START RECORD SET

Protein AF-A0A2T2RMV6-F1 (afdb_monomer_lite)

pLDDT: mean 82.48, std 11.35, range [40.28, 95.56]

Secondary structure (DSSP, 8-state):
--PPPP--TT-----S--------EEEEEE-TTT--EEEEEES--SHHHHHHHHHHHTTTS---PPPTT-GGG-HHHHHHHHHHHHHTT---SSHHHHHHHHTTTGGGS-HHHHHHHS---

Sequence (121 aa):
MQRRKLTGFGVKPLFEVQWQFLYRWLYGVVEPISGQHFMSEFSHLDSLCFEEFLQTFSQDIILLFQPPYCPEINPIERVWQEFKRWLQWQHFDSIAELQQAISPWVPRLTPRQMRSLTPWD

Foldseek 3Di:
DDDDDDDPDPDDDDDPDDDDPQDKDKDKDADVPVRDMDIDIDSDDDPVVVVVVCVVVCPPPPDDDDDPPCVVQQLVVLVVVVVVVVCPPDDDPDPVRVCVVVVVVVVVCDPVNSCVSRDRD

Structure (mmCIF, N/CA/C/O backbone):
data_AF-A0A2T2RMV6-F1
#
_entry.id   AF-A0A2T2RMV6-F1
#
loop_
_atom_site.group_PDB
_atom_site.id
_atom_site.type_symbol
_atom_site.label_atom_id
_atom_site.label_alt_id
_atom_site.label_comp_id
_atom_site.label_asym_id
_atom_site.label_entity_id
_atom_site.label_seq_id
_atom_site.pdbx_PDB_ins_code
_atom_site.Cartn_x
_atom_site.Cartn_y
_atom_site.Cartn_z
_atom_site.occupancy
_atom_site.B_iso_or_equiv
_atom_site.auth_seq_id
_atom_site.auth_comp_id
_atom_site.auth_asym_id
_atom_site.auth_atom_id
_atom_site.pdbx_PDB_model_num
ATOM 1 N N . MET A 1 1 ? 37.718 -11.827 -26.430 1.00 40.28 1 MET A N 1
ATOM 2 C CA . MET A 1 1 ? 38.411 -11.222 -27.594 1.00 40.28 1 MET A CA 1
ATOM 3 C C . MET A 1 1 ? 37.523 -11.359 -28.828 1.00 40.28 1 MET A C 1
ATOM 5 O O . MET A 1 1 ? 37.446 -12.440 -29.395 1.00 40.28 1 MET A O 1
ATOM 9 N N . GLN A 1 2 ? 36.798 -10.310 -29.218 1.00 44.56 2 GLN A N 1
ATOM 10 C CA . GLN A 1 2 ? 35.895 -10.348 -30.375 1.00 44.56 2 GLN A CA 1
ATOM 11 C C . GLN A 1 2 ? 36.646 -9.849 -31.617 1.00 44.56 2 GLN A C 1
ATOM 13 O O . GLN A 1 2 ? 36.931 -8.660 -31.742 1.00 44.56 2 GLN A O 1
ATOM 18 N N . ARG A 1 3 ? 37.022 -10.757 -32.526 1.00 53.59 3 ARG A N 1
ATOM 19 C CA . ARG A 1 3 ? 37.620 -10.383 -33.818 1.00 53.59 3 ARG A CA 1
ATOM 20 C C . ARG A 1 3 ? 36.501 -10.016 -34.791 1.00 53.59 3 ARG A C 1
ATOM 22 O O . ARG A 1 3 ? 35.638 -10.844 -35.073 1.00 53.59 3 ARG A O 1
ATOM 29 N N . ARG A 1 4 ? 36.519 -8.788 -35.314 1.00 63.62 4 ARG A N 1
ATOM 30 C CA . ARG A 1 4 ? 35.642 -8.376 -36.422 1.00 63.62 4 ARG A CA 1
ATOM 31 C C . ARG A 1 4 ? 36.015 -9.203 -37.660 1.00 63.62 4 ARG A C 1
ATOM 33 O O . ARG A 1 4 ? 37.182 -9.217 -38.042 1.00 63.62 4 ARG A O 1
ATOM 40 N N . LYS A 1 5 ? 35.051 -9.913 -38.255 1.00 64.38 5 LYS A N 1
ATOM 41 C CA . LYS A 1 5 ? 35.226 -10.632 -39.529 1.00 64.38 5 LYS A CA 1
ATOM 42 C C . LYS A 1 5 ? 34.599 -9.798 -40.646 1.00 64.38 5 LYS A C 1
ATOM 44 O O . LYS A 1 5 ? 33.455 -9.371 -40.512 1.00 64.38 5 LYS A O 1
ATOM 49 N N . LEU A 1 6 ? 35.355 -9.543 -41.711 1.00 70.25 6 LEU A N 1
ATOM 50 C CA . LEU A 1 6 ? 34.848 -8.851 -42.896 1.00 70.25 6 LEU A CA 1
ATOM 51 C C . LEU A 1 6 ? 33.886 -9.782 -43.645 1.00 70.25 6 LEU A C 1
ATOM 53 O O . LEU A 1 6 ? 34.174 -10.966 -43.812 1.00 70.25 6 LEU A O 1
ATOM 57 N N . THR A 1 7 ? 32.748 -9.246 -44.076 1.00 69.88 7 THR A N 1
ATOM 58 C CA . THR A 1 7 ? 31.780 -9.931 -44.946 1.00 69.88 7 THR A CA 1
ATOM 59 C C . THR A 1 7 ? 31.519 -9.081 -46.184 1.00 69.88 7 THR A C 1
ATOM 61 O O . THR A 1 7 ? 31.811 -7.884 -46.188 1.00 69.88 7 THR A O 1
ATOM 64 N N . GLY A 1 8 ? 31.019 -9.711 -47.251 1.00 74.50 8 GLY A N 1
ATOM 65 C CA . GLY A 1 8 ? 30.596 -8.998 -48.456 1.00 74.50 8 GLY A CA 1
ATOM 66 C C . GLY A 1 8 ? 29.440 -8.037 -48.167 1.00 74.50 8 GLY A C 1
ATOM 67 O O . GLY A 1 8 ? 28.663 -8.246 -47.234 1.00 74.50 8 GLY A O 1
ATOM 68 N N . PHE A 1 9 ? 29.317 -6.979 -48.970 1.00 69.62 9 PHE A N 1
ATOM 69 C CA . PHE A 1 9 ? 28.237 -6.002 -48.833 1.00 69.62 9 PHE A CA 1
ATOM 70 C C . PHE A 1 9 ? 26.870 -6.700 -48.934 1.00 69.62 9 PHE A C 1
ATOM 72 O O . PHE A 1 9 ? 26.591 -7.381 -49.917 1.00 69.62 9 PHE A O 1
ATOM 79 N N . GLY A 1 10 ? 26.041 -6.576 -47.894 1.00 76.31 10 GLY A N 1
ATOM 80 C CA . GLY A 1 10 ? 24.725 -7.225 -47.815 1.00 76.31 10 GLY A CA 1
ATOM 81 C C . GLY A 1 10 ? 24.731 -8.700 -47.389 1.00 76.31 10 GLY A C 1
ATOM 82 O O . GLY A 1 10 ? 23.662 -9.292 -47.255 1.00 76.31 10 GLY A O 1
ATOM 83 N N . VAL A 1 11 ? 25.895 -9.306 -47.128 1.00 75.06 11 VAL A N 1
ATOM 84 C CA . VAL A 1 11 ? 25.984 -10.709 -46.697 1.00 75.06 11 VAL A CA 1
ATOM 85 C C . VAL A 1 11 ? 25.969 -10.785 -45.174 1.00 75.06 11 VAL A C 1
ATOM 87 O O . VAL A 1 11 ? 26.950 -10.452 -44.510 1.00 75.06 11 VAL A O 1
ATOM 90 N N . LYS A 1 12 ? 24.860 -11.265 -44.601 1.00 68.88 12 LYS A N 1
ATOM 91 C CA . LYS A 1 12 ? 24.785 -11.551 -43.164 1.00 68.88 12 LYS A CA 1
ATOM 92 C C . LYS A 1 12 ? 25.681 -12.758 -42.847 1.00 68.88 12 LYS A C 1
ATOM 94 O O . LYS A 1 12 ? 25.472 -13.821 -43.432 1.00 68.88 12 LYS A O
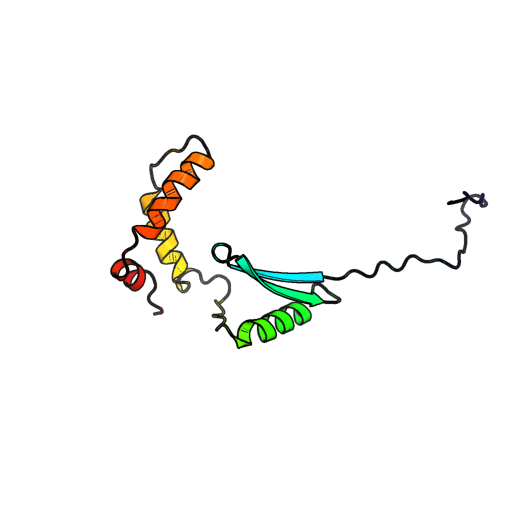 1
ATOM 99 N N . PRO A 1 13 ? 26.658 -12.644 -41.933 1.00 67.12 13 PRO A N 1
ATOM 100 C CA . PRO A 1 13 ? 27.469 -13.789 -41.556 1.00 67.12 13 PRO A CA 1
ATOM 101 C C . PRO A 1 13 ? 26.608 -14.835 -40.843 1.00 67.12 13 PRO A C 1
ATOM 103 O O . PRO A 1 13 ? 25.937 -14.532 -39.855 1.00 67.12 13 PRO A O 1
ATOM 106 N N . LEU A 1 14 ? 26.650 -16.068 -41.340 1.00 67.50 14 LEU A N 1
ATOM 107 C CA . LEU A 1 14 ? 26.084 -17.230 -40.667 1.00 67.50 14 LEU A CA 1
ATOM 108 C C . LEU A 1 14 ? 27.096 -17.674 -39.599 1.00 67.50 14 LEU A C 1
ATOM 110 O O . LEU A 1 14 ? 28.185 -18.142 -39.925 1.00 67.50 14 LEU A O 1
ATOM 114 N N . PHE A 1 15 ? 26.780 -17.445 -38.326 1.00 61.59 15 PHE A N 1
ATOM 115 C CA . PHE A 1 15 ? 27.563 -17.916 -37.180 1.00 61.59 15 PHE A CA 1
ATOM 116 C C . PHE A 1 15 ? 26.745 -18.954 -36.400 1.00 61.59 15 PHE A C 1
ATOM 118 O O . PHE A 1 15 ? 25.528 -18.831 -36.325 1.00 61.59 15 PHE A O 1
ATOM 125 N N . GLU A 1 16 ? 27.414 -19.926 -35.770 1.00 60.66 16 GLU A N 1
ATOM 126 C CA . GLU A 1 16 ? 26.778 -20.940 -34.902 1.00 60.66 16 GLU A CA 1
ATOM 127 C C . GLU A 1 16 ? 26.308 -20.390 -33.545 1.00 60.66 16 GLU A C 1
ATOM 129 O O . GLU A 1 16 ? 25.530 -21.034 -32.850 1.00 60.66 16 GLU A O 1
ATOM 134 N N . VAL A 1 17 ? 26.765 -19.200 -33.143 1.00 64.06 17 VAL A N 1
ATOM 135 C CA . VAL A 1 17 ? 26.424 -18.624 -31.836 1.00 64.06 17 VAL A CA 1
ATOM 136 C C . VAL A 1 17 ? 25.299 -17.607 -31.991 1.00 64.06 17 VAL A C 1
ATOM 138 O O . VAL A 1 17 ? 25.525 -16.447 -32.342 1.00 64.06 17 VAL A O 1
ATOM 141 N N . GLN A 1 18 ? 24.083 -18.051 -31.686 1.00 53.84 18 GLN A N 1
ATOM 142 C CA . GLN A 1 18 ? 22.940 -17.190 -31.405 1.00 53.84 18 GLN A CA 1
ATOM 143 C C . GLN A 1 18 ? 22.842 -17.011 -29.885 1.00 53.84 18 GLN A C 1
ATOM 145 O O . GLN A 1 18 ? 22.604 -17.976 -29.164 1.00 53.84 18 GLN A O 1
ATOM 150 N N . TRP A 1 19 ? 23.039 -15.787 -29.384 1.00 58.75 19 TRP A N 1
ATOM 151 C CA . TRP A 1 19 ? 22.826 -15.479 -27.966 1.00 58.75 19 TRP A CA 1
ATOM 152 C C . TRP A 1 19 ? 21.354 -15.707 -27.620 1.00 58.75 19 TRP A C 1
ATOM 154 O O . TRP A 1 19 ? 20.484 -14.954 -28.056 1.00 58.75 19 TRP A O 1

END RECORD SET

### WHAT THE TASK REQUIRES:
Starting at the line that has "ATOM 61 O O" in the records above, restate word for word every line until the one that has "ATOM 66 C C", and include that one as well.

### EXERCISE RESULT:
ATOM 61 O O . THR A 1 7 ? 31.811 -7.884 -46.188 1.00 69.88 7 THR A O 1
ATOM 64 N N . GLY A 1 8 ? 31.019 -9.711 -47.251 1.00 74.50 8 GLY A N 1
ATOM 65 C CA . GLY A 1 8 ? 30.596 -8.998 -48.456 1.00 74.50 8 GLY A CA 1
ATOM 66 C C . GLY A 1 8 ? 29.440 -8.037 -48.167 1.00 74.50 8 GLY A C 1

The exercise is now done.